## [About this exercise]
Once you reach the line containing "ATOM 132 C C" in the data below, restate each line word for word up to and including the one containing "ATOM 150 O O".

## [Exercise input]
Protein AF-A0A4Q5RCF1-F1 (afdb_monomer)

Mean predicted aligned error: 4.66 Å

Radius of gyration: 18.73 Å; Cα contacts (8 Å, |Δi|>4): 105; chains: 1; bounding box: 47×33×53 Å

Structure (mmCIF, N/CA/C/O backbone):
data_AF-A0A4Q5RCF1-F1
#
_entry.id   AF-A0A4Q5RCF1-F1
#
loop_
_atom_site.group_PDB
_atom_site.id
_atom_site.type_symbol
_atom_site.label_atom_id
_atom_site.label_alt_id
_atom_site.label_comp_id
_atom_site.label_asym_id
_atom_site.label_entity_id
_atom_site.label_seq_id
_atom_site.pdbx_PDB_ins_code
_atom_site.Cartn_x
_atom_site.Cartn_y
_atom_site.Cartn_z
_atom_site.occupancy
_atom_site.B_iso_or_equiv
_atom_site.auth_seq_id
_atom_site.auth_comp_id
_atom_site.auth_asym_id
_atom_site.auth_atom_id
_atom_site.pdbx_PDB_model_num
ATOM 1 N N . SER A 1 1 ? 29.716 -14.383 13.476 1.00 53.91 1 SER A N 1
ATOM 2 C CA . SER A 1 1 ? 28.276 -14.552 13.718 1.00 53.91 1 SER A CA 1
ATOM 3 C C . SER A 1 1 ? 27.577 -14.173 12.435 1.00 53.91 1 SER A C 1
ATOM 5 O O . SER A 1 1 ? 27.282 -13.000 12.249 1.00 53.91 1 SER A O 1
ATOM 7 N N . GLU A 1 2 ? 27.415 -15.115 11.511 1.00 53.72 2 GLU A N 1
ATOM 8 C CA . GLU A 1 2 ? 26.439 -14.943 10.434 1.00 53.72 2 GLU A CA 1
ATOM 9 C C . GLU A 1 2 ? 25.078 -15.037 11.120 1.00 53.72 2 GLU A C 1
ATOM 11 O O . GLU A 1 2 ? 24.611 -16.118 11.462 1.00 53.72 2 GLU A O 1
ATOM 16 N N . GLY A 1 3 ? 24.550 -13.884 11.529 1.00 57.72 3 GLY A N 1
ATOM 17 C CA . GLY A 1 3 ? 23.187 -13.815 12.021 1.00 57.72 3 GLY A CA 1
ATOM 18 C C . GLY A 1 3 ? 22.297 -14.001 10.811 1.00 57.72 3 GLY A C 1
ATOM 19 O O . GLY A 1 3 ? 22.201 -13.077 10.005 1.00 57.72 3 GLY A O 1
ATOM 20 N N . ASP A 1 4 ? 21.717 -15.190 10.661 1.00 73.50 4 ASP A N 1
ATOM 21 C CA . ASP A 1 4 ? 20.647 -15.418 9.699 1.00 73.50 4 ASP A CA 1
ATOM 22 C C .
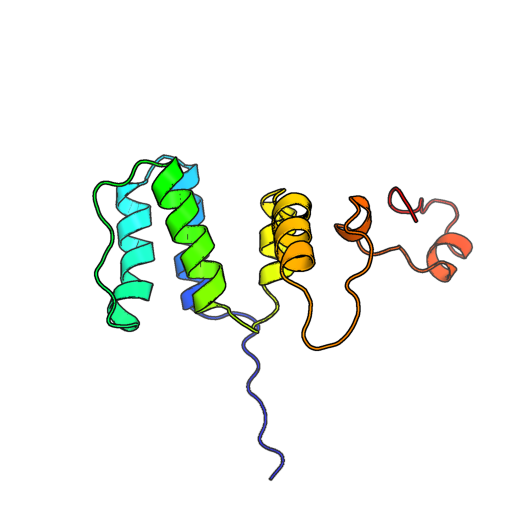 ASP A 1 4 ? 19.583 -14.341 9.918 1.00 73.50 4 ASP A C 1
ATOM 24 O O . ASP A 1 4 ? 18.968 -14.241 10.983 1.00 73.50 4 ASP A O 1
ATOM 28 N N . ASN A 1 5 ? 19.425 -13.475 8.922 1.00 75.81 5 ASN A N 1
ATOM 29 C CA . ASN A 1 5 ? 18.334 -12.524 8.892 1.00 75.81 5 ASN A CA 1
ATOM 30 C C . ASN A 1 5 ? 17.102 -13.294 8.415 1.00 75.81 5 ASN A C 1
ATOM 32 O O . ASN A 1 5 ? 16.982 -13.568 7.220 1.00 75.81 5 ASN A O 1
ATOM 36 N N . ASP A 1 6 ? 16.230 -13.682 9.347 1.00 84.31 6 ASP A N 1
ATOM 37 C CA . ASP A 1 6 ? 14.948 -14.315 9.034 1.00 84.31 6 ASP A CA 1
ATOM 38 C C . ASP A 1 6 ? 14.059 -13.293 8.311 1.00 84.31 6 ASP A C 1
ATOM 40 O O . ASP A 1 6 ? 13.411 -12.447 8.930 1.00 84.31 6 ASP A O 1
ATOM 44 N N . TRP A 1 7 ? 14.134 -13.296 6.979 1.00 85.75 7 TRP A N 1
ATOM 45 C CA . TRP A 1 7 ? 13.423 -12.359 6.120 1.00 85.75 7 TRP A CA 1
ATOM 46 C C . TRP A 1 7 ? 11.977 -12.831 5.925 1.00 85.75 7 TRP A C 1
ATOM 48 O O . TRP A 1 7 ? 11.748 -13.825 5.223 1.00 85.75 7 TRP A O 1
ATOM 58 N N . PRO A 1 8 ? 10.976 -12.128 6.486 1.00 86.50 8 PRO A N 1
ATOM 59 C CA . PRO A 1 8 ? 9.593 -12.548 6.352 1.00 86.50 8 PRO A CA 1
ATOM 60 C C . PRO A 1 8 ? 9.113 -12.299 4.919 1.00 86.50 8 PRO A C 1
ATOM 62 O O . PRO A 1 8 ? 8.923 -11.163 4.498 1.00 86.50 8 PRO A O 1
ATOM 65 N N . VAL A 1 9 ? 8.879 -13.375 4.164 1.00 88.56 9 VAL A N 1
ATOM 66 C CA . VAL A 1 9 ? 8.204 -13.292 2.852 1.00 88.56 9 VAL A CA 1
ATOM 67 C C . VAL A 1 9 ? 6.704 -13.042 3.027 1.00 88.56 9 VAL A C 1
ATOM 69 O O . VAL A 1 9 ? 6.080 -12.374 2.213 1.00 88.56 9 VAL A O 1
ATOM 72 N N . LEU A 1 10 ? 6.118 -13.584 4.094 1.00 92.31 10 LEU A N 1
ATOM 73 C CA . LEU A 1 10 ? 4.728 -13.376 4.470 1.00 92.31 10 LEU A CA 1
ATOM 74 C C . LEU A 1 10 ? 4.627 -13.415 5.989 1.00 92.31 10 LEU A C 1
ATOM 76 O O . LEU A 1 10 ? 5.194 -14.296 6.636 1.00 92.31 10 LEU A O 1
ATOM 80 N N . ARG A 1 11 ? 3.847 -12.503 6.565 1.00 95.12 11 ARG A N 1
ATOM 81 C CA . ARG A 1 11 ? 3.552 -12.520 7.998 1.00 95.12 11 ARG A CA 1
ATOM 82 C C . ARG A 1 11 ? 2.116 -12.141 8.288 1.00 95.12 11 ARG A C 1
ATOM 84 O O . ARG A 1 11 ? 1.449 -11.464 7.512 1.00 95.12 11 ARG A O 1
ATOM 91 N N . TYR A 1 12 ? 1.660 -12.522 9.474 1.00 96.31 12 TYR A N 1
ATOM 92 C CA . TYR A 1 12 ? 0.267 -12.358 9.878 1.00 96.31 12 TYR A CA 1
ATOM 93 C C . TYR A 1 12 ? -0.238 -10.905 9.812 1.00 96.31 12 TYR A C 1
ATOM 95 O O . TYR A 1 12 ? -1.387 -10.668 9.450 1.00 96.31 12 TYR A O 1
ATOM 103 N N . GLY A 1 13 ? 0.623 -9.922 10.103 1.00 97.00 13 GLY A N 1
ATOM 104 C CA . GLY A 1 13 ? 0.244 -8.508 10.022 1.00 97.00 13 GLY A CA 1
ATOM 105 C C . GLY A 1 13 ? -0.106 -8.039 8.606 1.00 97.00 13 GLY A C 1
ATOM 106 O O . GLY A 1 13 ? -1.050 -7.266 8.450 1.00 97.00 13 GLY A O 1
ATOM 107 N N . ASP A 1 14 ? 0.581 -8.552 7.581 1.00 97.38 14 ASP A N 1
ATOM 108 C CA . ASP A 1 14 ? 0.233 -8.266 6.187 1.00 97.38 14 ASP A CA 1
ATOM 109 C C . ASP A 1 14 ? -1.141 -8.851 5.836 1.00 97.38 14 ASP A C 1
ATOM 111 O O . ASP A 1 14 ? -2.015 -8.130 5.356 1.00 97.38 14 ASP A O 1
ATOM 115 N N . VAL A 1 15 ? -1.387 -10.117 6.194 1.00 98.00 15 VAL A N 1
ATOM 116 C CA . VAL A 1 15 ? -2.674 -10.795 5.953 1.00 98.00 15 VAL A CA 1
ATOM 117 C C . VAL A 1 15 ? -3.839 -10.052 6.614 1.00 98.00 15 VAL A C 1
ATOM 119 O O . VAL A 1 15 ? -4.873 -9.849 5.977 1.00 98.00 15 VAL A O 1
ATOM 122 N N . ILE A 1 16 ? -3.676 -9.589 7.861 1.00 98.56 16 ILE A N 1
ATOM 123 C CA . ILE A 1 16 ? -4.690 -8.773 8.550 1.00 98.56 16 ILE A CA 1
ATOM 124 C C . ILE A 1 16 ? -5.000 -7.505 7.749 1.00 98.56 16 ILE A C 1
ATOM 126 O O . ILE A 1 16 ? -6.167 -7.159 7.564 1.00 98.56 16 ILE A O 1
ATOM 130 N N . LEU A 1 17 ? -3.973 -6.795 7.278 1.00 98.62 17 LEU A N 1
ATOM 131 C CA . LEU A 1 17 ? -4.161 -5.528 6.577 1.00 98.62 17 LEU A CA 1
ATOM 132 C C . LEU A 1 17 ? -4.685 -5.710 5.149 1.00 98.62 17 LEU A C 1
ATOM 134 O O . LEU A 1 17 ? -5.468 -4.876 4.698 1.00 98.62 17 LEU A O 1
ATOM 138 N N . LEU A 1 18 ? -4.310 -6.788 4.457 1.00 98.25 18 LEU A N 1
ATOM 139 C CA . LEU A 1 18 ? -4.917 -7.183 3.182 1.00 98.25 18 LEU A CA 1
ATOM 140 C C . LEU A 1 18 ? -6.406 -7.486 3.366 1.00 98.25 18 LEU A C 1
ATOM 142 O O . LEU A 1 18 ? -7.236 -7.020 2.584 1.00 98.25 18 LEU A O 1
ATOM 146 N N . TYR A 1 19 ? -6.763 -8.210 4.430 1.00 98.69 19 TYR A N 1
ATOM 147 C CA . TYR A 1 19 ? -8.160 -8.502 4.734 1.00 98.69 19 TYR A CA 1
ATOM 148 C C . TYR A 1 19 ? -8.945 -7.238 5.110 1.00 98.69 19 TYR A C 1
ATOM 150 O O . TYR A 1 19 ? -10.053 -7.036 4.613 1.00 98.69 19 TYR A O 1
ATOM 158 N N . ALA A 1 20 ? -8.358 -6.342 5.912 1.00 98.81 20 ALA A N 1
ATOM 159 C CA . ALA A 1 20 ? -8.943 -5.038 6.225 1.00 98.81 20 ALA A CA 1
ATOM 160 C C . ALA A 1 20 ? -9.221 -4.220 4.954 1.00 98.81 20 ALA A C 1
ATOM 162 O O . ALA A 1 20 ? -10.298 -3.643 4.807 1.00 98.81 20 ALA A O 1
ATOM 163 N N . GLU A 1 21 ? -8.267 -4.190 4.020 1.00 98.69 21 GLU A N 1
ATOM 164 C CA . GLU A 1 21 ? -8.428 -3.511 2.737 1.00 98.69 21 GLU A CA 1
ATOM 165 C C . GLU A 1 21 ? -9.580 -4.117 1.925 1.00 98.69 21 GLU A C 1
ATOM 167 O O . GLU A 1 21 ? -10.483 -3.386 1.521 1.00 98.69 21 GLU A O 1
ATOM 172 N N . ALA A 1 22 ? -9.606 -5.442 1.756 1.00 98.75 22 ALA A N 1
ATOM 173 C CA . ALA A 1 22 ? -10.660 -6.134 1.014 1.00 98.75 22 ALA A CA 1
ATOM 174 C C . ALA A 1 22 ? -12.058 -5.891 1.611 1.00 98.75 22 ALA A C 1
ATOM 176 O O . ALA A 1 22 ? -13.012 -5.625 0.879 1.00 98.75 22 ALA A O 1
ATOM 177 N N . LEU A 1 23 ? -12.184 -5.932 2.941 1.00 98.81 23 LEU A N 1
ATOM 178 C CA . LEU A 1 23 ? -13.430 -5.603 3.638 1.00 98.81 23 LEU A CA 1
ATOM 179 C C . LEU A 1 23 ? -13.871 -4.168 3.348 1.00 98.81 23 LEU A C 1
ATOM 181 O O . LEU A 1 23 ? -15.037 -3.936 3.027 1.00 98.81 23 LEU A O 1
ATOM 185 N N . ASN A 1 24 ? -12.945 -3.210 3.436 1.00 98.75 24 ASN A N 1
ATOM 186 C CA . ASN A 1 24 ? -13.257 -1.807 3.208 1.00 98.75 24 ASN A CA 1
ATOM 187 C C . ASN A 1 24 ? -13.726 -1.566 1.771 1.00 98.75 24 ASN A C 1
ATOM 189 O O . ASN A 1 24 ? -14.748 -0.913 1.572 1.00 98.75 24 ASN A O 1
ATOM 193 N N . GLU A 1 25 ? -13.035 -2.120 0.772 1.00 98.31 25 GLU A N 1
ATOM 194 C CA . GLU A 1 25 ? -13.427 -1.976 -0.636 1.00 98.31 25 GLU A CA 1
ATOM 195 C C . GLU A 1 25 ? -14.763 -2.669 -0.955 1.00 98.31 25 GLU A C 1
ATOM 197 O O . GLU A 1 25 ? -15.510 -2.189 -1.803 1.00 98.31 25 GLU A O 1
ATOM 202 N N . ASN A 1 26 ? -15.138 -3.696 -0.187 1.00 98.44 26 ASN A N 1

## [The answer]
ATOM 132 C C . LEU A 1 17 ? -4.685 -5.710 5.149 1.00 98.62 17 LEU A C 1
ATOM 134 O O . LEU A 1 17 ? -5.468 -4.876 4.698 1.00 98.62 17 LEU A O 1
ATOM 138 N N . LEU A 1 18 ? -4.310 -6.788 4.457 1.00 98.25 18 LEU A N 1
ATOM 139 C CA . LEU A 1 18 ? -4.917 -7.183 3.182 1.00 98.25 18 LEU A CA 1
ATOM 140 C C . LEU A 1 18 ? -6.406 -7.486 3.366 1.00 98.25 18 LEU A C 1
ATOM 142 O O . LEU A 1 18 ? -7.236 -7.020 2.584 1.00 98.25 18 LEU A O 1
ATOM 146 N N . TYR A 1 19 ? -6.763 -8.210 4.430 1.00 98.69 19 TYR A N 1
ATOM 147 C CA . TYR A 1 19 ? -8.160 -8.502 4.734 1.00 98.69 19 TYR A CA 1
ATOM 148 C C . TYR A 1 19 ? -8.945 -7.238 5.110 1.00 98.69 19 TYR A C 1
ATOM 150 O O . TYR A 1 19 ? -10.053 -7.036 4.613 1.00 98.69 19 TYR A O 1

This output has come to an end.